12.Measures to ensure the security of personal information
We implement the following technical and administrative measures to protect your personal information so that it does not get lost, stolen, leaked, altered or damaged:
- Technical measures
-
Passwords are stored in an encrypted form.
Security measures using encryption algorithms such as SSL are in place to ensure the safe transmission of personal information over the network.
We use an antivirus program to prevent incidents caused by server viruses in advance. The antivirus program is updated regularly, and when a virus is detected, it is handled as soon as a vaccine becomes available to prevent privacy breaches.
A web firewall is in place to prevent your personal information from being leaked as a result of hacking. Intrusions from the outside are blocked and monitoring 24/7.
- Administrative Measures
-
We conduct supervision and management of parties entrusted with the personal information of our members to ensure that the information is not used for wrongful purposes, such as disclosing personal information, processing it, and providing it to third parties without authorization.
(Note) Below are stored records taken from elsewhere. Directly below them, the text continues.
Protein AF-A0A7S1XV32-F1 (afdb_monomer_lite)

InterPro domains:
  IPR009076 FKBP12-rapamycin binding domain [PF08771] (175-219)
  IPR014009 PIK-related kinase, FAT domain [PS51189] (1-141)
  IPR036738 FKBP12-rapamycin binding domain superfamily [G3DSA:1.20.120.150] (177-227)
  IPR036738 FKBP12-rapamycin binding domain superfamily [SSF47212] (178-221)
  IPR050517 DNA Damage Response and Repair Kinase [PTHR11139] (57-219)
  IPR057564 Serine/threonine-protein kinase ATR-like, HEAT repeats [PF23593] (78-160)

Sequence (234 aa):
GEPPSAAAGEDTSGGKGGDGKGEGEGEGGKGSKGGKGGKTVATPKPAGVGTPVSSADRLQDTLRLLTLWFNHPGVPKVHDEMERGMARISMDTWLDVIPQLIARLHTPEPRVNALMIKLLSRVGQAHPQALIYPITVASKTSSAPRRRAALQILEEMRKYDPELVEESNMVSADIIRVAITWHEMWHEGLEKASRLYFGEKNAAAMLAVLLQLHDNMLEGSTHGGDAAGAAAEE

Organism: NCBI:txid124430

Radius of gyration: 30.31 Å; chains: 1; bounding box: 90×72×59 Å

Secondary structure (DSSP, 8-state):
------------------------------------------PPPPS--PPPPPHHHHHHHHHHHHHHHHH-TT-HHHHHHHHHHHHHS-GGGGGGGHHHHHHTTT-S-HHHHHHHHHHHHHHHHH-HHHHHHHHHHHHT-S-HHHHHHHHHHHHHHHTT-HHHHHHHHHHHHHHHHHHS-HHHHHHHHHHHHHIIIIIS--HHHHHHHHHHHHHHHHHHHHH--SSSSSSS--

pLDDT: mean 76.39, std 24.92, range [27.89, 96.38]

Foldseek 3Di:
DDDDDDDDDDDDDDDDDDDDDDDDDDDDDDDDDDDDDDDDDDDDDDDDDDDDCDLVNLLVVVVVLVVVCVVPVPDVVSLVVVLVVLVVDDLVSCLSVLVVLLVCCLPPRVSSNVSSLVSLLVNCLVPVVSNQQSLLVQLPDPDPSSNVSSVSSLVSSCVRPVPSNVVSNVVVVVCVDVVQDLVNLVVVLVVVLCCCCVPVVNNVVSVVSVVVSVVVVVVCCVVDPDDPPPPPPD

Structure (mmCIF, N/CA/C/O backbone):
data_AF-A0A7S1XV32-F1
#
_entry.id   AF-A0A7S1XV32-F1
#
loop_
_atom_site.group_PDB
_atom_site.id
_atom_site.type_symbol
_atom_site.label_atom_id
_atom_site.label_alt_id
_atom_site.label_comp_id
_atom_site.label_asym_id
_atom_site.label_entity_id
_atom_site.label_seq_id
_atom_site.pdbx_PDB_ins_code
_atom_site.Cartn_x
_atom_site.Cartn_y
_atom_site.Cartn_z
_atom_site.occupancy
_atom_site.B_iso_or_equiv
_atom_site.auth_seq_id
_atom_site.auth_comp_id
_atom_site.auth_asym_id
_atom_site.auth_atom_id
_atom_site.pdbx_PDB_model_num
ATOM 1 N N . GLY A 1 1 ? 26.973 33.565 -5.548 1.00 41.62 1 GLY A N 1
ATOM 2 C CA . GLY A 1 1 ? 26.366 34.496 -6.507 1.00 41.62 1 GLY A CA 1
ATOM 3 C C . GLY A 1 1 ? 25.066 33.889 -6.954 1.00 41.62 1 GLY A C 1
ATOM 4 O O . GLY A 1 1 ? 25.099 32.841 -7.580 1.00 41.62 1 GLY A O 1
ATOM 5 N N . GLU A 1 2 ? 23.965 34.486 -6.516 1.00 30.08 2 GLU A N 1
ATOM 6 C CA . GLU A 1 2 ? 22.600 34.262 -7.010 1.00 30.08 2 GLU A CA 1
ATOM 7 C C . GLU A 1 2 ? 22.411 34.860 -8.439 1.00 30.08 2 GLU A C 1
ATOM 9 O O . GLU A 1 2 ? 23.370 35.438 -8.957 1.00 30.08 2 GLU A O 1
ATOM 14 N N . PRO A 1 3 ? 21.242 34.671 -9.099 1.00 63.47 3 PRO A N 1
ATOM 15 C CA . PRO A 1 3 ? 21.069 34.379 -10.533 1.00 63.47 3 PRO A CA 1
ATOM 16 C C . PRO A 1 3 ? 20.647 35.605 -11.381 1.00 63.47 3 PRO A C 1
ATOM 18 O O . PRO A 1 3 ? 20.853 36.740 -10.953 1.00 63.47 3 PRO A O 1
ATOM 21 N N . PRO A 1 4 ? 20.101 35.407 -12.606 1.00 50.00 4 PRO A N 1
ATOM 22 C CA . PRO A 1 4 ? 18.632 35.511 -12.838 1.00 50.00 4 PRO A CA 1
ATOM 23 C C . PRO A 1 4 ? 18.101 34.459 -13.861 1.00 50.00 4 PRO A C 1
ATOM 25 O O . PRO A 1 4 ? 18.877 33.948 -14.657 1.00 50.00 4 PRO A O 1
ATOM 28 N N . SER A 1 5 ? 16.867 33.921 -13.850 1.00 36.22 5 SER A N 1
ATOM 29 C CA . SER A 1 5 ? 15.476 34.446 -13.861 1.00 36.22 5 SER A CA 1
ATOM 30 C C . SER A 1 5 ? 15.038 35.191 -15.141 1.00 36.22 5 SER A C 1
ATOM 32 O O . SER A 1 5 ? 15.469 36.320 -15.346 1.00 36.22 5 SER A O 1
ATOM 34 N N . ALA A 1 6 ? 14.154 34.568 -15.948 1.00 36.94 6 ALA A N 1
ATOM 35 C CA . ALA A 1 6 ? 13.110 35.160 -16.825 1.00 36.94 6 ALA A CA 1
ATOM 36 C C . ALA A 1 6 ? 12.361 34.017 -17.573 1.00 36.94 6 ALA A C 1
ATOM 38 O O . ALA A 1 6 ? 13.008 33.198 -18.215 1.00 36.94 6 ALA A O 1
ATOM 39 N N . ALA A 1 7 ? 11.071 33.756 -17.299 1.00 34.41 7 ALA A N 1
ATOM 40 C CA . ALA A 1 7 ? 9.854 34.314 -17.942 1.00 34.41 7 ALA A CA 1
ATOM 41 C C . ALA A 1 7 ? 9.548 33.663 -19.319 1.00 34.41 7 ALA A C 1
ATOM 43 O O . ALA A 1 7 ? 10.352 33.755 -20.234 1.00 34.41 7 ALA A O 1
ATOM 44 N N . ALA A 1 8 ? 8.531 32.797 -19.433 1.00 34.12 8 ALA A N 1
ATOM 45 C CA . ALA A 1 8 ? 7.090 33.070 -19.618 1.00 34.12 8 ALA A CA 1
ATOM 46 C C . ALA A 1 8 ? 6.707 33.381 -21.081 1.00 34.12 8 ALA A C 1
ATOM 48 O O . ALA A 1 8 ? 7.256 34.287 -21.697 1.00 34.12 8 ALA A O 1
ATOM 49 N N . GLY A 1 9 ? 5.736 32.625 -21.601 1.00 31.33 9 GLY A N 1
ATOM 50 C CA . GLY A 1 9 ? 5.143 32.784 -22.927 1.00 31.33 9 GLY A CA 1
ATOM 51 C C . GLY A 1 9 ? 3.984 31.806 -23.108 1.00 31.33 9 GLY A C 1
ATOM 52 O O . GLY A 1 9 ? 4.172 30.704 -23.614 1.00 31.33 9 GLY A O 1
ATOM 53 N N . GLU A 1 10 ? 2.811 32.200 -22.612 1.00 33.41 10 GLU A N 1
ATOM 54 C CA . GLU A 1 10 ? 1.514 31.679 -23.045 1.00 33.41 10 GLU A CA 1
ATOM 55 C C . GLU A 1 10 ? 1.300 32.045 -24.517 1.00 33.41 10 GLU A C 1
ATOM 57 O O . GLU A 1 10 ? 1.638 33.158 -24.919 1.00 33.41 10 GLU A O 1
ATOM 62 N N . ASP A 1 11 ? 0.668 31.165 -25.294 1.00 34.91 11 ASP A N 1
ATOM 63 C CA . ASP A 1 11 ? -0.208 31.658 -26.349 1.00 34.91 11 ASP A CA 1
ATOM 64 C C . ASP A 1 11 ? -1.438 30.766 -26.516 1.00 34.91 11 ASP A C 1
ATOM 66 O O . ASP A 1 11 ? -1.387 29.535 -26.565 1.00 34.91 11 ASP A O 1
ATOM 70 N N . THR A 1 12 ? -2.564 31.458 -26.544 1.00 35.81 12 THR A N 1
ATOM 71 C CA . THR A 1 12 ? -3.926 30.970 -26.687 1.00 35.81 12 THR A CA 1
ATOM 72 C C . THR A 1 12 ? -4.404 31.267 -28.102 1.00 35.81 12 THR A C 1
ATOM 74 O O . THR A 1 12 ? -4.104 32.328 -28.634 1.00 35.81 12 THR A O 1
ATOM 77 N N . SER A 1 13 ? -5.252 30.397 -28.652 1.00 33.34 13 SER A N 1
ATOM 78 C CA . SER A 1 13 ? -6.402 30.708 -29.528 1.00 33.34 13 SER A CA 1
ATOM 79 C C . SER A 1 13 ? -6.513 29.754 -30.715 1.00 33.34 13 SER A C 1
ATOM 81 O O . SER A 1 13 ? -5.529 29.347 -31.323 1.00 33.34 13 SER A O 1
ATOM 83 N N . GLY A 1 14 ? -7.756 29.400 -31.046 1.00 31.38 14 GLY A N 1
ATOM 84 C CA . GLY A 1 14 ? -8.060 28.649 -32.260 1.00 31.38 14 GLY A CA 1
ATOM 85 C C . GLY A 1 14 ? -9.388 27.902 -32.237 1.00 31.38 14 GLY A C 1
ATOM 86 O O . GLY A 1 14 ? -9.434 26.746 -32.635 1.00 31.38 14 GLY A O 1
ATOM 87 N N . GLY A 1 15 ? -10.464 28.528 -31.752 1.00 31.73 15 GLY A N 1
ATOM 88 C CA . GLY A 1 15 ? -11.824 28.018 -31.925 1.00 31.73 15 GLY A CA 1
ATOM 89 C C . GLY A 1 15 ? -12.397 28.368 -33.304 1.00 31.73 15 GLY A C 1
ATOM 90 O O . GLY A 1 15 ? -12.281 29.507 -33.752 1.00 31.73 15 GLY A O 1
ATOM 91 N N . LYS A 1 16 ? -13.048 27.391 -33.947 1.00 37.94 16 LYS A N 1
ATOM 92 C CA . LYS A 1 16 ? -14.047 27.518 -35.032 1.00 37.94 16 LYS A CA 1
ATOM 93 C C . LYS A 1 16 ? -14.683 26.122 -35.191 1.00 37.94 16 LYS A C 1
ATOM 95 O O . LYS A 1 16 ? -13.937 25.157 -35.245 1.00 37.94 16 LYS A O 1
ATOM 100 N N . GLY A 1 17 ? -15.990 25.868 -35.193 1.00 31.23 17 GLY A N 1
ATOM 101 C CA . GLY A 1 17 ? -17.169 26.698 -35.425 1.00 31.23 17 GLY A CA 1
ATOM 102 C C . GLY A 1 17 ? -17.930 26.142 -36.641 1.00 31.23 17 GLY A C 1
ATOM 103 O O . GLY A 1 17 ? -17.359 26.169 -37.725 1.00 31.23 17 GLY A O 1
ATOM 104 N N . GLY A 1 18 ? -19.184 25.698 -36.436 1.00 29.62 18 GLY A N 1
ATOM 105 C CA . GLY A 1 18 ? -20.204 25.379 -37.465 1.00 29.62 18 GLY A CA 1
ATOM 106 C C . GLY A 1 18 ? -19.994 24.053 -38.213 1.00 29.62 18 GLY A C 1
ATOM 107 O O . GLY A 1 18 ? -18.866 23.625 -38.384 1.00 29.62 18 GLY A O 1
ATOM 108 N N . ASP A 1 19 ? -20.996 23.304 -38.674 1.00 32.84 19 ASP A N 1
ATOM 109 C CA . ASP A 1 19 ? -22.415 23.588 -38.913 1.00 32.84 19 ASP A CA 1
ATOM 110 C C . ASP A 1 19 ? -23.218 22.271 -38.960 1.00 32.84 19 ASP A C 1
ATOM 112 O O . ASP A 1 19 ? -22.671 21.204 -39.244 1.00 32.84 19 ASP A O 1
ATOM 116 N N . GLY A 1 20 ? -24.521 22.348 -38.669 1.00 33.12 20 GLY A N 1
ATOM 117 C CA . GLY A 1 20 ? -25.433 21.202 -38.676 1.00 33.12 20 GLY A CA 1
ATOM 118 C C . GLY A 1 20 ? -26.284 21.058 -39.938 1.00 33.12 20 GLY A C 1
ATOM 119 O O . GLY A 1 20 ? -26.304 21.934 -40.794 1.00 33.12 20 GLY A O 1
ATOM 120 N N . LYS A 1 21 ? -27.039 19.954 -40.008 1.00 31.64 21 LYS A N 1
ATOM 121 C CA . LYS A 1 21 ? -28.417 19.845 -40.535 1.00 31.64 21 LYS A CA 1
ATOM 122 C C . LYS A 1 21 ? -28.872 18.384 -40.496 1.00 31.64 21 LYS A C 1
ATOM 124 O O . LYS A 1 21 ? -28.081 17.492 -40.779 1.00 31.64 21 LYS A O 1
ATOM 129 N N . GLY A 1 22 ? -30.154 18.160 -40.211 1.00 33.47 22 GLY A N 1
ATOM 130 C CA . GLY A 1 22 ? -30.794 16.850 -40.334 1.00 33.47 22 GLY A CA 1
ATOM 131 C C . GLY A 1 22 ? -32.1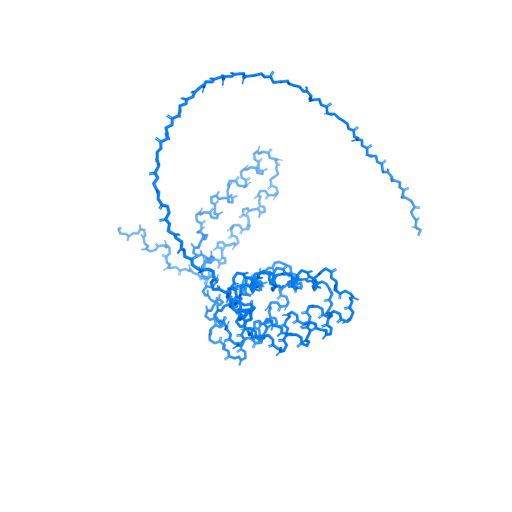58 16.799 -39.655 1.00 33.47 22 GLY A C 1
ATOM 132 O O . GLY A 1 22 ? -32.268 16.299 -38.544 1.00 33.47 22 GLY A O 1
ATOM 133 N N . GLU A 1 23 ? -33.162 17.369 -40.320 1.00 31.38 23 GLU A N 1
ATOM 134 C CA . GLU A 1 23 ? -34.596 17.267 -40.013 1.00 31.38 23 GLU A CA 1
ATOM 135 C C . GLU A 1 23 ? -35.125 15.831 -40.198 1.00 31.38 23 GLU A C 1
ATOM 137 O O . GLU A 1 23 ? -34.557 15.047 -40.960 1.00 31.38 23 GLU A O 1
ATOM 142 N N . GLY A 1 24 ? -36.253 15.512 -39.553 1.00 33.28 24 GLY A N 1
ATOM 143 C CA . GLY A 1 24 ? -37.015 14.283 -39.794 1.00 33.28 24 GLY A CA 1
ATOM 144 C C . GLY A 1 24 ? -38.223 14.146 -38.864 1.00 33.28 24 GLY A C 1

We have minimized the number of persons who can handle the personal information of members and manage their access rights, in addition to ensure compliance with laws and policies through education and training.
13. Image information processing equipment operation and management policy
Pursuant to Article 25 of the Personal Information Protection Act, video information processing devices may be installed and operated when necessary to prevent safety and security incidents and fires in public facilities, except for places that may significantly infringe on the privacy of individuals, such as restrooms and changing rooms used by a large number of unspecified individuals and are intended to prevent safety and security incidents in advance.
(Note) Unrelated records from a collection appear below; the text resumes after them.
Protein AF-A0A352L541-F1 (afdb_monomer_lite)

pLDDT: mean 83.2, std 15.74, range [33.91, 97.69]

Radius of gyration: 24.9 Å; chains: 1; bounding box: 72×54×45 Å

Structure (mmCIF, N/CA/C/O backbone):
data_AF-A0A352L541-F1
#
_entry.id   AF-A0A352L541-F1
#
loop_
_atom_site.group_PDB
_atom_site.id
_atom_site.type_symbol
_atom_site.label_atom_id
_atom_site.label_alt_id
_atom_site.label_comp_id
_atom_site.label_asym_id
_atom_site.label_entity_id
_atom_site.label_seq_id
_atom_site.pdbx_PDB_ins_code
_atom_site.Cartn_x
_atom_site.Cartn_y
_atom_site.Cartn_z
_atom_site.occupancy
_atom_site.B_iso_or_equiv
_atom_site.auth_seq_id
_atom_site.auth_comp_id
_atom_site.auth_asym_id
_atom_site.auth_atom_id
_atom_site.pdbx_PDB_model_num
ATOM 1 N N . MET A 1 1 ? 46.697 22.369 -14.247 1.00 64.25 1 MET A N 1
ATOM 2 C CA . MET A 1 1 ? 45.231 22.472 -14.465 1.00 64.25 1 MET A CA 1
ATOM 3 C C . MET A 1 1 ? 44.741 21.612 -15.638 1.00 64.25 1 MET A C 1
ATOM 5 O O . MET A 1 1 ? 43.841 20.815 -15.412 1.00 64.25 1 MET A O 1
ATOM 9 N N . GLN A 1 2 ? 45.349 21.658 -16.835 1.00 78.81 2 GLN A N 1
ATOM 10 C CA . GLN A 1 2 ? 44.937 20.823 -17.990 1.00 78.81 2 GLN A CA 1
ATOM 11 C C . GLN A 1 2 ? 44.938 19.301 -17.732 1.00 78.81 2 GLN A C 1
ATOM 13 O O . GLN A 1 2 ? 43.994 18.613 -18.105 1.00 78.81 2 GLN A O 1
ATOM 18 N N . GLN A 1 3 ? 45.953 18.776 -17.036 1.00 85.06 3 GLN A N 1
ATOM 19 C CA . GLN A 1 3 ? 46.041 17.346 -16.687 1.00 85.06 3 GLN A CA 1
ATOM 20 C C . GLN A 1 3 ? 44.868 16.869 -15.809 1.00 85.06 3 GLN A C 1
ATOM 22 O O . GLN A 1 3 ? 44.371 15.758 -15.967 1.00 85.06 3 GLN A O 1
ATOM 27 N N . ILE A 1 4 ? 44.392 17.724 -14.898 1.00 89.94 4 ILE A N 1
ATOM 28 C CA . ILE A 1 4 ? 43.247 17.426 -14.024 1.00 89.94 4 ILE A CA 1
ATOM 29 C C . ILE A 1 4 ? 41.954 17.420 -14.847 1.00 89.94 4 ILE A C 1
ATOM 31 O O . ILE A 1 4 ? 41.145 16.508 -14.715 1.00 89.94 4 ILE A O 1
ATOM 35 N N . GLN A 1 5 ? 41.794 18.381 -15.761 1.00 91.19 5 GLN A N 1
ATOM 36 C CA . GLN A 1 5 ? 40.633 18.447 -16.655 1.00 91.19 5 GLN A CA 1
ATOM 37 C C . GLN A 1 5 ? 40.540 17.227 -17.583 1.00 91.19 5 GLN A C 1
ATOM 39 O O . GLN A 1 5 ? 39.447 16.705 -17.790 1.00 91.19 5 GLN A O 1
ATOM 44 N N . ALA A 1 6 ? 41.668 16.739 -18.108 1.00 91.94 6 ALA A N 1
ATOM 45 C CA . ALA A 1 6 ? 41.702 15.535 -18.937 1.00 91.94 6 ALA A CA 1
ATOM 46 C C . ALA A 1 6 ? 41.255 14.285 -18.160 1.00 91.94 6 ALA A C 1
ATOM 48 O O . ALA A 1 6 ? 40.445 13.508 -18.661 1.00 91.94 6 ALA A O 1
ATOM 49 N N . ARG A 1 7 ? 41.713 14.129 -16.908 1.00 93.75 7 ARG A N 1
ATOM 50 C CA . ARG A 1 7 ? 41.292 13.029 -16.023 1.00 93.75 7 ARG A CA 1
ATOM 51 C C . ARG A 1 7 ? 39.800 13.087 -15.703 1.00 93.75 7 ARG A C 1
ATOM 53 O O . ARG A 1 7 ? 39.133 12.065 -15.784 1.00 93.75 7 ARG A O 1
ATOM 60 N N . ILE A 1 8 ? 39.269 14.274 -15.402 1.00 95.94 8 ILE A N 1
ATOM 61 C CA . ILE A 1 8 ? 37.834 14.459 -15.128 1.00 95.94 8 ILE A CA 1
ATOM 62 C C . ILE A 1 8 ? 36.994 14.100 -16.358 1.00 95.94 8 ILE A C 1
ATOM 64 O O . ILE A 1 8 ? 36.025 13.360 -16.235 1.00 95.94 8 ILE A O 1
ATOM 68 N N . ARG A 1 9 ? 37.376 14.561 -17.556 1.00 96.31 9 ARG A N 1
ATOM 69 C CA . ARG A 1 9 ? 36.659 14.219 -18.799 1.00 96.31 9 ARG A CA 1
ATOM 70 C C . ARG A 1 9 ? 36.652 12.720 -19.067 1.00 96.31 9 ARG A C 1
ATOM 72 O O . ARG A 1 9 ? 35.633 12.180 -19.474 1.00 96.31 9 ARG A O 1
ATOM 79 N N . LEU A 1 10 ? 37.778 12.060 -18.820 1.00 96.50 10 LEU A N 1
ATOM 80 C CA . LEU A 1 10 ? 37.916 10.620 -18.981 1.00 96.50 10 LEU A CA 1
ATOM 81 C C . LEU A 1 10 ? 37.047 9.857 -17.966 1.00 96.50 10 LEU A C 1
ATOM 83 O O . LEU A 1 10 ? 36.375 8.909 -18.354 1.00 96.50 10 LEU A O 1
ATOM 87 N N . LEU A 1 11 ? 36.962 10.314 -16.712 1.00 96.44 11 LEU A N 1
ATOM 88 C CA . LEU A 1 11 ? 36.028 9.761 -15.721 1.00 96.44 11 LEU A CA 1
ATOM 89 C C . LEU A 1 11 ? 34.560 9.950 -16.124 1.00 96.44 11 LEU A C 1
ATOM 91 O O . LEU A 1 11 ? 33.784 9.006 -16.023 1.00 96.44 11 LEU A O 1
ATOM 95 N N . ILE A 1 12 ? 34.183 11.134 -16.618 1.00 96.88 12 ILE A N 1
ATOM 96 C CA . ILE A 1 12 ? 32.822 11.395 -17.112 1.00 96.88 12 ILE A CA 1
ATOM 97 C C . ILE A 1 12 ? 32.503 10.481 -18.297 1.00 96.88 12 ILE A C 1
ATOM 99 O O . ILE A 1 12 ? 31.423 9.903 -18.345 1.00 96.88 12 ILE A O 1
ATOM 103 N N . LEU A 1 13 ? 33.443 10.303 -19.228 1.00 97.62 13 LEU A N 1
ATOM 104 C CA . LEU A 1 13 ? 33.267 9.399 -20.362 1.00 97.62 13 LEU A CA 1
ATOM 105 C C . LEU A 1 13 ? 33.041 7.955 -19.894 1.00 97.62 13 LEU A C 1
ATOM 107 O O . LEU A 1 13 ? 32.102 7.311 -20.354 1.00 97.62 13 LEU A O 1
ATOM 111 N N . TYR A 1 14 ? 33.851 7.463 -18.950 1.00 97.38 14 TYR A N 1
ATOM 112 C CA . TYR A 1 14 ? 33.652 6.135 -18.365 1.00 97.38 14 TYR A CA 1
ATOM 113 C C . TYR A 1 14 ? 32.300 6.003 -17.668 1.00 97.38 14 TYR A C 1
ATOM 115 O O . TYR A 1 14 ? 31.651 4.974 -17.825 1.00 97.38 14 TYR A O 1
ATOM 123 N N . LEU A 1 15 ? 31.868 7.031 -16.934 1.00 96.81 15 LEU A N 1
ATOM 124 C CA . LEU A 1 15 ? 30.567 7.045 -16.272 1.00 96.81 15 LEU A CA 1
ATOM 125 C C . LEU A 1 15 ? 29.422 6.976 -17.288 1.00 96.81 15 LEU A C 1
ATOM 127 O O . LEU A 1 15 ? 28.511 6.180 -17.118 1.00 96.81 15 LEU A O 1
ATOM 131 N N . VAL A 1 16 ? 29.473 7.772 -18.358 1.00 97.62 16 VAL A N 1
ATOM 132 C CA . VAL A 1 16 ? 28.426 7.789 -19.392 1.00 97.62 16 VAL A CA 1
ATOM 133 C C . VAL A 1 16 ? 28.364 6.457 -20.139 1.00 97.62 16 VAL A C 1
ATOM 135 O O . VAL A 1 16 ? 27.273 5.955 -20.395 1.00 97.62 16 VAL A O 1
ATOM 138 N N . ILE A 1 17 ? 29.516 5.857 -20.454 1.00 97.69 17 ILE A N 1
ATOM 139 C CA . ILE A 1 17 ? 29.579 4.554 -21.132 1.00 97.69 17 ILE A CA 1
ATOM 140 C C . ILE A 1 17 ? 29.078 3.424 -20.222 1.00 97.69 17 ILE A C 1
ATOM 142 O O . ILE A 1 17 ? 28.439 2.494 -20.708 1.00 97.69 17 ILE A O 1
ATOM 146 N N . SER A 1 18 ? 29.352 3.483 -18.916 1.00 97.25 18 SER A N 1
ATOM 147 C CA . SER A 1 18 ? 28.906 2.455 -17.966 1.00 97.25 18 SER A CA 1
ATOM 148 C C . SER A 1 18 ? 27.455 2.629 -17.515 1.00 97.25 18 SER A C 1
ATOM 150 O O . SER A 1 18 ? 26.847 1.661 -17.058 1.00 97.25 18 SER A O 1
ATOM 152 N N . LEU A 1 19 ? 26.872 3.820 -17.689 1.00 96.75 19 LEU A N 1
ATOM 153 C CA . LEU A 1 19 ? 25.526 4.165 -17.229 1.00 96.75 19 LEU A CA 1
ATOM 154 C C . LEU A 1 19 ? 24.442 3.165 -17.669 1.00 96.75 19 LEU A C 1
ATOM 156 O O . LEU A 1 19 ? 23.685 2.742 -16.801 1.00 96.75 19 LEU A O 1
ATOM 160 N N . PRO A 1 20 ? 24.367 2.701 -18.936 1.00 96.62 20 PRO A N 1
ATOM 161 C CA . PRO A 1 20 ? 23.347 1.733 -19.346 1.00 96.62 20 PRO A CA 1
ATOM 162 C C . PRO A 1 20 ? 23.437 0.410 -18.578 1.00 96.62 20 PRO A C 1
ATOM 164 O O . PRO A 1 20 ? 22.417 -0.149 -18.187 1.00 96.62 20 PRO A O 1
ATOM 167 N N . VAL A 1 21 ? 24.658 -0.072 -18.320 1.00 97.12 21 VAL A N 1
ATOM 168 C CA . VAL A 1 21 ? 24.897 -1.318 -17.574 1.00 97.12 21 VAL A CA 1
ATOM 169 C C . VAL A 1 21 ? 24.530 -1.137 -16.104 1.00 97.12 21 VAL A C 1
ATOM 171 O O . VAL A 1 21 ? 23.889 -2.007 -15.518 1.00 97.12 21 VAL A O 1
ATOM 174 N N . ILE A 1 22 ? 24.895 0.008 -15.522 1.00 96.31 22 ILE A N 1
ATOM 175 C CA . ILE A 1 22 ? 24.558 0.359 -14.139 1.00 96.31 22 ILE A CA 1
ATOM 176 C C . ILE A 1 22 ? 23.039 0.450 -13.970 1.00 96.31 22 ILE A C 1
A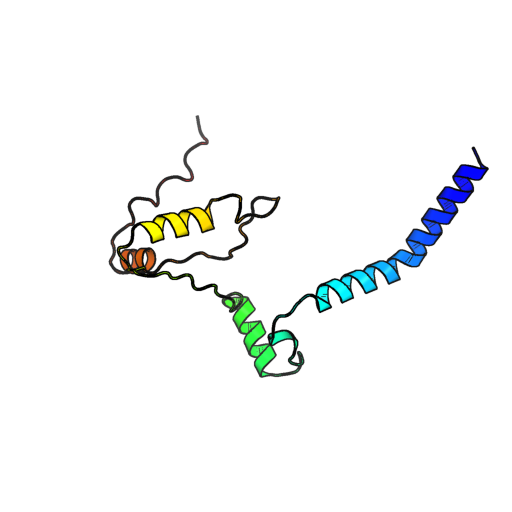TOM 178 O O . ILE A 1 22 ? 22.501 -0.151 -13.046 1.00 96.31 22 ILE A O 1
ATOM 182 N N . VAL A 1 23 ? 22.343 1.150 -14.871 1.00 96.25 23 VAL A N 1
ATOM 183 C CA . VAL A 1 23 ? 20.881 1.303 -14.830 1.00 96.25 23 VAL A CA 1
ATOM 184 C C . VAL A 1 23 ? 20.190 -0.043 -15.006 1.00 96.25 23 VAL A C 1
ATOM 186 O O . VAL A 1 23 ? 19.323 -0.382 -14.208 1.00 96.25 23 VAL A O 1
ATOM 189 N N . TYR A 1 24 ? 20.601 -0.844 -15.990 1.00 95.56 24 TYR A N 1
ATOM 190 C CA . TYR A 1 24 ? 20.036 -2.176 -16.201 1.00 95.56 24 TYR A CA 1
ATOM 191 C C . TYR A 1 24 ? 20.202 -3.073 -14.964 1.00 95.56 24 TYR A C 1
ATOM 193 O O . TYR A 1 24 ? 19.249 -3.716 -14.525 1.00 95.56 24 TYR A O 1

- The number of video information processing equipment to be installed and their installation locations, shooting scope, and performance are as follows
-
Number of installations: Installed according to the needs of each center
Shooting scope: Within the center
Performance: Around 410,000 pixels
- The person responsible for management, department in charge, and those who are authorized to access the video information processing equipment are as follows
-
Manager and department in charge: Head of Management Support Department
Persons authorized to access the equipment: Members of the Management Support Department and Management Information Department
- The recording duration of the image information processing devices, the retention period of video footage, and the management, disposal, and storage methods are as follows
-
Recording time: 24-hour continuous recording
Retention of video footage: 10 to 30 days
Disposal of recorded records: Automatic deletion once the retention period has elapsed
Retention method: Recorded video information is stored on the hard disk of the recording device
- As for the method and places of monitoring the information of the video information processing equipment, it will be monitored as necessary at the place where the video information processing equipment is installed and in the office. The technical and administrative protection measures for the video information processing equipment are as follows:
-
Technical protection measure : Setting a password on the recording device
Administrative protection measures : Persons other than the manager and those authorized to access the equipment are prohibited from manipulating the equipment, access control using physical locks, etc.
14. Obligation to notify policy changes
This Privacy Policy is effective as of August 1, 2023.